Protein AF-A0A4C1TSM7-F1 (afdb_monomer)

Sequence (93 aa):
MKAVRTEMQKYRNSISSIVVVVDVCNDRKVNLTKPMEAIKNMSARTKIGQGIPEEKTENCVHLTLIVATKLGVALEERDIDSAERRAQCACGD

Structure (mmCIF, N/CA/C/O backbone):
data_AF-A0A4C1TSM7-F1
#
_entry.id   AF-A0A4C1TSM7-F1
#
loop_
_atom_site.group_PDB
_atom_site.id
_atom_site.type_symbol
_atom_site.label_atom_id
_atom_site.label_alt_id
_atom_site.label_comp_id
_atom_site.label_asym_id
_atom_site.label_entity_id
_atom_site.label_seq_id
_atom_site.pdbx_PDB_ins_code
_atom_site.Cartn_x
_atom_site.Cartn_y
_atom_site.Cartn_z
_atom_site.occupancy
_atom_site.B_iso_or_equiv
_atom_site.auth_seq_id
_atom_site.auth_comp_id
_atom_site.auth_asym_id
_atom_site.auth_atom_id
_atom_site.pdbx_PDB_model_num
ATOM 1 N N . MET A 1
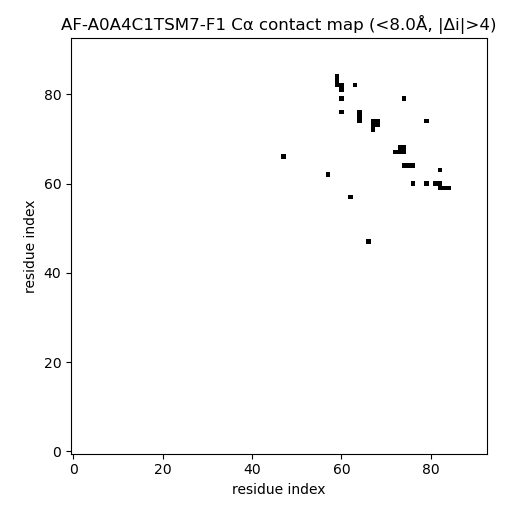 1 ? -23.801 1.549 41.274 1.00 70.06 1 MET A N 1
ATOM 2 C CA . MET A 1 1 ? -23.769 0.227 40.594 1.00 70.06 1 MET A CA 1
ATOM 3 C C . MET A 1 1 ? -24.262 0.263 39.140 1.00 70.06 1 MET A C 1
ATOM 5 O O . MET A 1 1 ? -23.508 -0.169 38.282 1.00 70.06 1 MET A O 1
ATOM 9 N N . LYS A 1 2 ? -25.465 0.776 38.813 1.00 89.12 2 LYS A N 1
ATOM 10 C CA . LYS A 1 2 ? -25.976 0.807 37.416 1.00 89.12 2 LYS A CA 1
ATOM 11 C C . LYS A 1 2 ? -25.114 1.636 36.444 1.00 89.12 2 LYS A C 1
ATOM 13 O O . LYS A 1 2 ? -24.758 1.125 35.393 1.00 89.12 2 LYS A O 1
ATOM 18 N N . ALA A 1 3 ? -24.711 2.851 36.828 1.00 89.69 3 ALA A N 1
ATOM 19 C CA . ALA A 1 3 ? -23.877 3.724 35.988 1.00 89.69 3 ALA A CA 1
ATOM 20 C C . ALA A 1 3 ? -22.534 3.078 35.592 1.00 89.69 3 ALA A C 1
ATOM 22 O O . ALA A 1 3 ? -22.157 3.094 34.427 1.00 89.69 3 ALA A O 1
ATOM 23 N N . VAL A 1 4 ? -21.871 2.410 36.542 1.00 91.56 4 VAL A N 1
ATOM 24 C CA . VAL A 1 4 ? -20.609 1.686 36.302 1.00 91.56 4 VAL A CA 1
ATOM 25 C C . VAL A 1 4 ? -20.784 0.574 35.261 1.00 91.56 4 VAL A C 1
ATOM 27 O O . VAL A 1 4 ? -19.923 0.385 34.407 1.00 91.56 4 VAL A O 1
ATOM 30 N N . ARG A 1 5 ? -21.917 -0.145 35.282 1.00 91.81
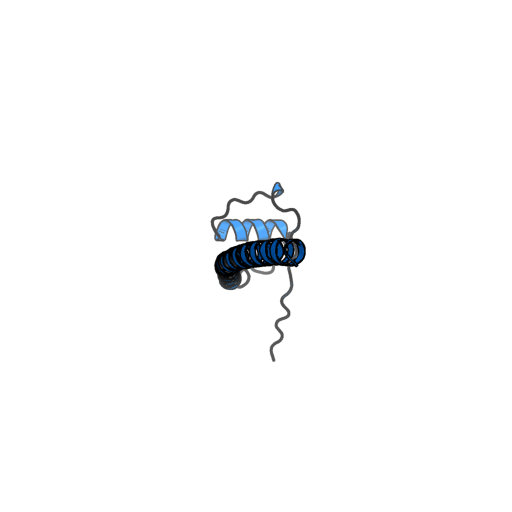 5 ARG A N 1
ATOM 31 C CA . ARG A 1 5 ? -22.211 -1.181 34.277 1.00 91.81 5 ARG A CA 1
ATOM 32 C C . ARG A 1 5 ? -22.419 -0.584 32.885 1.00 91.81 5 ARG A C 1
ATOM 34 O O . ARG A 1 5 ? -21.950 -1.170 31.915 1.00 91.81 5 ARG A O 1
ATOM 41 N N . THR A 1 6 ? -23.090 0.564 32.793 1.00 96.50 6 THR A N 1
ATOM 42 C CA . THR A 1 6 ? -23.309 1.273 31.525 1.00 96.50 6 THR A CA 1
ATOM 43 C C . THR A 1 6 ? -21.993 1.750 30.918 1.00 96.50 6 THR A C 1
ATOM 45 O O . THR A 1 6 ? -21.747 1.503 29.740 1.00 96.50 6 THR A O 1
ATOM 48 N N . GLU A 1 7 ? -21.119 2.365 31.716 1.00 95.50 7 GLU A N 1
ATOM 49 C CA . GLU A 1 7 ? -19.804 2.809 31.240 1.00 95.50 7 GLU A CA 1
ATOM 50 C C . GLU A 1 7 ? -18.941 1.625 30.793 1.00 95.50 7 GLU A C 1
ATOM 52 O O . GLU A 1 7 ? -18.385 1.642 29.697 1.00 95.50 7 GLU A O 1
ATOM 57 N N . MET A 1 8 ? -18.927 0.527 31.554 1.00 95.75 8 MET A N 1
ATOM 58 C CA . MET A 1 8 ? -18.218 -0.690 31.141 1.00 95.75 8 MET A CA 1
ATOM 59 C C . MET A 1 8 ? -18.754 -1.292 29.840 1.00 95.75 8 MET A C 1
ATOM 61 O O . MET A 1 8 ? -17.983 -1.850 29.060 1.00 95.75 8 MET A O 1
ATOM 65 N N . GLN A 1 9 ? -20.055 -1.171 29.566 1.00 95.75 9 GLN A N 1
ATOM 66 C CA . GLN A 1 9 ? -20.608 -1.606 28.286 1.00 95.75 9 GLN A CA 1
ATOM 67 C C . GLN A 1 9 ? -20.130 -0.722 27.128 1.00 95.75 9 GLN A C 1
ATOM 69 O O . GLN A 1 9 ? -19.786 -1.252 26.075 1.00 95.75 9 GLN A O 1
ATOM 74 N N . LYS A 1 10 ? -20.055 0.602 27.320 1.00 96.25 10 LYS A N 1
ATOM 75 C CA . LYS A 1 10 ? -19.512 1.518 26.305 1.00 96.25 10 LYS A CA 1
ATOM 76 C C . LYS A 1 10 ? -18.053 1.201 25.996 1.00 96.25 10 LYS A C 1
ATOM 78 O O . LYS A 1 10 ? -17.707 1.080 24.827 1.00 96.25 10 LYS A O 1
ATOM 83 N N . TYR A 1 11 ? -17.228 0.983 27.023 1.00 96.75 11 TYR A N 1
ATOM 84 C CA . TYR A 1 11 ? -15.829 0.595 26.830 1.00 96.75 11 TYR A CA 1
ATOM 85 C C . TYR A 1 11 ? -15.695 -0.707 26.043 1.00 96.75 11 TYR A C 1
ATOM 87 O O . TYR A 1 11 ? -14.914 -0.759 25.098 1.00 96.75 11 TYR A O 1
ATOM 95 N N . ARG A 1 12 ? -16.492 -1.733 26.371 1.00 96.31 12 ARG A N 1
ATOM 96 C CA . ARG A 1 12 ? -16.510 -2.984 25.597 1.00 96.31 12 ARG A CA 1
ATOM 97 C C . ARG A 1 12 ? -16.856 -2.742 24.130 1.00 96.31 12 ARG A C 1
ATOM 99 O O . ARG A 1 12 ? -16.154 -3.247 23.263 1.00 96.31 12 ARG A O 1
ATOM 106 N N . ASN A 1 13 ? -17.878 -1.932 23.856 1.00 97.44 13 ASN A N 1
ATOM 107 C CA . ASN A 1 13 ? -18.283 -1.618 22.487 1.00 97.44 13 ASN A CA 1
ATOM 108 C C . ASN A 1 13 ? -17.178 -0.866 21.723 1.00 97.44 13 ASN A C 1
ATOM 110 O O . ASN A 1 13 ? -16.895 -1.200 20.574 1.00 97.44 13 ASN A O 1
ATOM 114 N N . SER A 1 14 ? -16.517 0.104 22.364 1.00 97.75 14 SER A N 1
ATOM 115 C CA . SER A 1 14 ? -15.386 0.828 21.771 1.00 97.75 14 SER A CA 1
ATOM 116 C C . SER A 
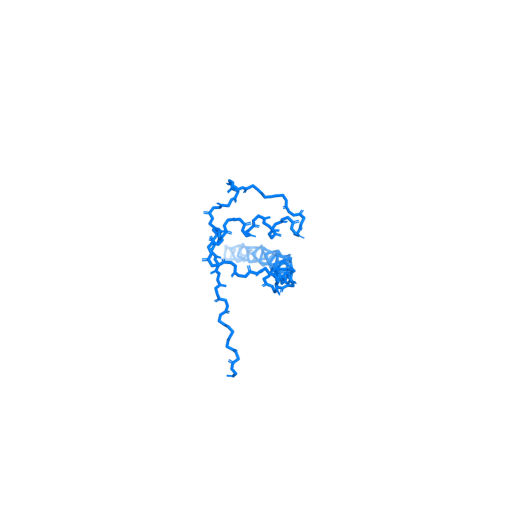1 14 ? -14.202 -0.095 21.485 1.00 97.75 14 SER A C 1
ATOM 118 O O . SER A 1 14 ? -13.628 -0.023 20.403 1.00 97.75 14 SER A O 1
ATOM 120 N N . ILE A 1 15 ? -13.865 -1.000 22.411 1.00 97.69 15 ILE A N 1
ATOM 121 C CA . ILE A 1 15 ? -12.804 -1.999 22.213 1.00 97.69 15 ILE A CA 1
ATOM 122 C C . ILE A 1 15 ? -13.143 -2.900 21.023 1.00 97.69 15 ILE A C 1
ATOM 124 O O . ILE A 1 15 ? -12.306 -3.067 20.141 1.00 97.69 15 ILE A O 1
ATOM 128 N N . SER A 1 16 ? -14.371 -3.422 20.945 1.00 97.38 16 SER A N 1
ATOM 129 C CA . SER A 1 16 ? -14.808 -4.234 19.803 1.00 97.38 16 SER A CA 1
ATOM 130 C C . SER A 1 16 ? -14.702 -3.476 18.480 1.00 97.38 16 SER A C 1
ATOM 132 O O . SER A 1 16 ? -14.199 -4.025 17.506 1.00 97.38 16 SER A O 1
ATOM 134 N N . SER A 1 17 ? -15.110 -2.204 18.446 1.00 97.56 17 SER A N 1
ATOM 135 C CA . SER A 1 17 ? -14.975 -1.372 17.247 1.00 97.56 17 SER A CA 1
ATOM 136 C C . SER A 1 17 ? -13.513 -1.169 16.843 1.00 97.56 17 SER A C 1
ATOM 138 O O . SER A 1 17 ? -13.205 -1.190 15.655 1.00 97.56 17 SER A O 1
ATOM 140 N N . ILE A 1 18 ? -12.614 -0.969 17.809 1.00 97.31 18 ILE A N 1
ATOM 141 C CA . ILE A 1 18 ? -11.183 -0.780 17.544 1.00 97.31 18 ILE A CA 1
ATOM 142 C C . ILE A 1 18 ? -10.561 -2.061 16.989 1.00 97.31 18 ILE A C 1
ATOM 144 O O . ILE A 1 18 ? -9.820 -1.985 16.014 1.00 97.31 18 ILE A O 1
ATOM 148 N N . VAL A 1 19 ? -10.883 -3.225 17.560 1.00 97.75 19 VAL A N 1
ATOM 149 C CA . VAL A 1 19 ? -10.373 -4.523 17.084 1.00 97.75 19 VAL A CA 1
ATOM 150 C C . VAL A 1 19 ? -10.726 -4.732 15.610 1.00 97.75 19 VAL A C 1
ATOM 152 O O . VAL A 1 19 ? -9.836 -4.993 14.808 1.00 97.75 19 VAL A O 1
ATOM 155 N N . VAL A 1 20 ? -11.983 -4.481 15.228 1.00 97.38 20 VAL A N 1
ATOM 156 C CA . VAL A 1 20 ? -12.420 -4.585 13.825 1.00 97.38 20 VAL A CA 1
ATOM 157 C C . VAL A 1 20 ? -11.624 -3.651 12.908 1.00 97.38 20 VAL A C 1
ATOM 159 O O . VAL A 1 20 ? -11.221 -4.042 11.815 1.00 97.38 20 VAL A O 1
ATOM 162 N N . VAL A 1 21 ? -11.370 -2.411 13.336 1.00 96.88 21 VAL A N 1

......

• Task details
Write out, exactly as given, the line containing "ATOM 148 N N" and every line after it to the end of the records. Include nothing else.

• Result
ATOM 148 N N . VAL A 1 19 ? -10.883 -3.225 17.560 1.00 97.75 19 VAL A N 1
ATOM 149 C CA . VAL A 1 19 ? -10.373 -4.523 17.084 1.00 97.75 19 VAL A CA 1
ATOM 150 C C . VAL A 1 19 ? -10.726 -4.732 15.610 1.00 97.75 19 VAL A C 1
ATOM 152 O O . VAL A 1 19 ? -9.836 -4.993 14.808 1.00 97.75 19 VAL A O 1
ATOM 155 N N . VAL A 1 20 ? -11.983 -4.481 15.228 1.00 97.38 20 VAL A N 1
ATOM 156 C CA . VAL A 1 20 ? -12.420 -4.585 13.825 1.00 97.38 20 VAL A CA 1
ATOM 157 C C . VAL A 1 20 ? -11.624 -3.651 12.908 1.00 97.38 20 VAL A C 1
ATOM 159 O O . VAL A 1 20 ? -11.221 -4.042 11.815 1.00 97.38 20 VAL A O 1
ATOM 162 N N . VAL A 1 21 ? -11.370 -2.411 13.336 1.00 96.88 21 VAL A N 1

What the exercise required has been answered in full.